▶ Data records:

☆ ☆ ☆ ☆ ☆

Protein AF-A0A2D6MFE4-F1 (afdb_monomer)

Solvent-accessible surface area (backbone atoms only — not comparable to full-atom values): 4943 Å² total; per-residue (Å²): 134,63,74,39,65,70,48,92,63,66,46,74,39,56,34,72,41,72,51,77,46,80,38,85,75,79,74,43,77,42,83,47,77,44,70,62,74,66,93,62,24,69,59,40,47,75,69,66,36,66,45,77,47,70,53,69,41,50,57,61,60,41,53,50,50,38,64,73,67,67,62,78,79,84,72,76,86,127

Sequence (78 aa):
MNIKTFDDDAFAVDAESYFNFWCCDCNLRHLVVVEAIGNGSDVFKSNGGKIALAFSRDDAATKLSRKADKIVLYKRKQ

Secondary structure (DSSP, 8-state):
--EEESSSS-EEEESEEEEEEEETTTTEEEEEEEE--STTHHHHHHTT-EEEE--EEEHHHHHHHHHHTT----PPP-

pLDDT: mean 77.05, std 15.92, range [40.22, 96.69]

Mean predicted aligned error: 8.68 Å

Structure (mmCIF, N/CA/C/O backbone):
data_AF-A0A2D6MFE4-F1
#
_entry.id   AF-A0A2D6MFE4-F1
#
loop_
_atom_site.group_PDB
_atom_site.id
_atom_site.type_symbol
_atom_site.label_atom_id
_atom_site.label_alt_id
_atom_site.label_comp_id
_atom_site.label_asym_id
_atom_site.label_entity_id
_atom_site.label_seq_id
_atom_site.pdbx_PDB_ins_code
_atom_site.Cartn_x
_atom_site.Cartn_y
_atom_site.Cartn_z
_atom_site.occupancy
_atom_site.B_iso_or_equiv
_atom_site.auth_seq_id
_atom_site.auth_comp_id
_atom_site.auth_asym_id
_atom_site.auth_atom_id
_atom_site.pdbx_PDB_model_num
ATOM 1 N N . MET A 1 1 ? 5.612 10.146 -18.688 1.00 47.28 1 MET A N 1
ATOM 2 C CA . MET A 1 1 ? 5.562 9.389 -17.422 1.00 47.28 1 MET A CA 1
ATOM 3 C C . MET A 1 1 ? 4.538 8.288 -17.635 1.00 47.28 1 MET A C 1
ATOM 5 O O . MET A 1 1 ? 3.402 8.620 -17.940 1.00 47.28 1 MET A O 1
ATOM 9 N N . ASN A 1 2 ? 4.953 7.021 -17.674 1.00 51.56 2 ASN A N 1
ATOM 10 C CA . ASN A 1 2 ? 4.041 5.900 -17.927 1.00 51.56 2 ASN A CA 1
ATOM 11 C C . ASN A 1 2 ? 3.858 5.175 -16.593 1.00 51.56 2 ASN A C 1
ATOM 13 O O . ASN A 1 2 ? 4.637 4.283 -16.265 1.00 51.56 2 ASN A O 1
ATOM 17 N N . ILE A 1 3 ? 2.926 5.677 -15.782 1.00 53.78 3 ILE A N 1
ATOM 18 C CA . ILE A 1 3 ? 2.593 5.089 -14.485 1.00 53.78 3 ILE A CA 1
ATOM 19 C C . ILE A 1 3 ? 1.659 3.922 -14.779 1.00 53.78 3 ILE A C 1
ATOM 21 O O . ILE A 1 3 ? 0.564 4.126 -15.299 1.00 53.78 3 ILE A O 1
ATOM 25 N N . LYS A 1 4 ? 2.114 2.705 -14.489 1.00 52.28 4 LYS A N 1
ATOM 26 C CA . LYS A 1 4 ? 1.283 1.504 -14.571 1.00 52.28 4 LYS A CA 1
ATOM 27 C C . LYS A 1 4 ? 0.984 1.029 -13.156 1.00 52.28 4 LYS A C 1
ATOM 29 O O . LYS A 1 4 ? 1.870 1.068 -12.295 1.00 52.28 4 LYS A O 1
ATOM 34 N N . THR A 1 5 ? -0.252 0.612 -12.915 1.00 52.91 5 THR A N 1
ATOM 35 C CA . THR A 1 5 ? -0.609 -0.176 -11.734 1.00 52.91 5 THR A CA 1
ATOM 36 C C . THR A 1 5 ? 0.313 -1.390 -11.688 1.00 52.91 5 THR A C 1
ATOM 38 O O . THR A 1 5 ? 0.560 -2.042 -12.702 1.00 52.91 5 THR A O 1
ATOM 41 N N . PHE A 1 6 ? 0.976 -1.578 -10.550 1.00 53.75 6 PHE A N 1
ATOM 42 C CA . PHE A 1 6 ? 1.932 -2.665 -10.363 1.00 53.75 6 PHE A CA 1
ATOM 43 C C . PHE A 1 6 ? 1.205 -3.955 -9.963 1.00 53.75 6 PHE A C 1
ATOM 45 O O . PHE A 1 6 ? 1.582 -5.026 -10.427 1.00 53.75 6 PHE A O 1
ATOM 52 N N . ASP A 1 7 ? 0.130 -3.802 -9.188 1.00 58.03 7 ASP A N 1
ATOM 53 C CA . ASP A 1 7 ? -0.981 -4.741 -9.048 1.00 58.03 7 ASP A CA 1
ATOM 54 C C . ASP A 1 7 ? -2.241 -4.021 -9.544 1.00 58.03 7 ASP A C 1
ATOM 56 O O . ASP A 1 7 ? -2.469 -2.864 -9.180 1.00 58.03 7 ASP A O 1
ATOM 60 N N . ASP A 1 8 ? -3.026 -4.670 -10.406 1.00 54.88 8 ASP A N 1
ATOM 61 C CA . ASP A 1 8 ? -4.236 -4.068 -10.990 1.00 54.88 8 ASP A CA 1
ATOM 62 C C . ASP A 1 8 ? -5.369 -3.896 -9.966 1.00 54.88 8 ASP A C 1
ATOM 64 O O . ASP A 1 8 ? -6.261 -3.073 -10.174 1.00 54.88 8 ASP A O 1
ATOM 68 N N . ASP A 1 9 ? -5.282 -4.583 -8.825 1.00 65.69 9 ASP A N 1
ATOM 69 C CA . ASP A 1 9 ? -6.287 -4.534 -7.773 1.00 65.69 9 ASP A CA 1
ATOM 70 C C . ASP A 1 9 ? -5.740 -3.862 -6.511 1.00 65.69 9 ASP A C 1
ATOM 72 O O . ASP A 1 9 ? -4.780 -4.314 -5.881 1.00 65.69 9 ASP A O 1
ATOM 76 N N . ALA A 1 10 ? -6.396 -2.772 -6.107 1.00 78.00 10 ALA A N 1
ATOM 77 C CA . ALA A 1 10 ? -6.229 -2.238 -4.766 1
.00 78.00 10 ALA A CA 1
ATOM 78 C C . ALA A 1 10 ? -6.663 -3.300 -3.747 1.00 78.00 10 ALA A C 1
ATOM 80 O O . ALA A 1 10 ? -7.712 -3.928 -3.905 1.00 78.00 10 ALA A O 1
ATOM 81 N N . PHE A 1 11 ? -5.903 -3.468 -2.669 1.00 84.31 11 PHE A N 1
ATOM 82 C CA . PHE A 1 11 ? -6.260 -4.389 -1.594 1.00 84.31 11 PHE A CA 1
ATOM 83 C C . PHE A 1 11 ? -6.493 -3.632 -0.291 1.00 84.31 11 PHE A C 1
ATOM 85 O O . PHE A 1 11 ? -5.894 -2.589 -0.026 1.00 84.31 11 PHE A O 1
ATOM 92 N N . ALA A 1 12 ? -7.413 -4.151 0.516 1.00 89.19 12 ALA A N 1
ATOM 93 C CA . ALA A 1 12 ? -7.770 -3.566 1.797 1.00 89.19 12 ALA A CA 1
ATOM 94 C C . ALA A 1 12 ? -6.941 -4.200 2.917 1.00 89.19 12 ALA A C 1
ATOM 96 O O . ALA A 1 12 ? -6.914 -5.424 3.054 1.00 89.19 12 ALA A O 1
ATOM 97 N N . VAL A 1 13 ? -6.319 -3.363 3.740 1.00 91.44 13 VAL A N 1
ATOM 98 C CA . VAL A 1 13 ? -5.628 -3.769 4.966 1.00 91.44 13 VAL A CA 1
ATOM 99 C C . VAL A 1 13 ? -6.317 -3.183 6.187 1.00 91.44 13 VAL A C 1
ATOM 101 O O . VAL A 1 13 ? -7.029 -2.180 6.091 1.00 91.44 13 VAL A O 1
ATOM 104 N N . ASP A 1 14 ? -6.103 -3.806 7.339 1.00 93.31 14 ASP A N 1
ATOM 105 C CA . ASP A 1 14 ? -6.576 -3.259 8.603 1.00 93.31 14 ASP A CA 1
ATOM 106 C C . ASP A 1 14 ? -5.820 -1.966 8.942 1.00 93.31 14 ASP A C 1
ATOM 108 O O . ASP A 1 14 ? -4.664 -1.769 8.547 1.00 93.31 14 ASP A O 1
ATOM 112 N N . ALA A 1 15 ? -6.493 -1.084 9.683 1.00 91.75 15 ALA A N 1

☆ ☆ ☆ ☆ ☆

▶ TASK BRIEF: A single integer is the expected output: the number of lines in the data that include the word "backbone".

▶ RESULT OF THE EXERCISE: 2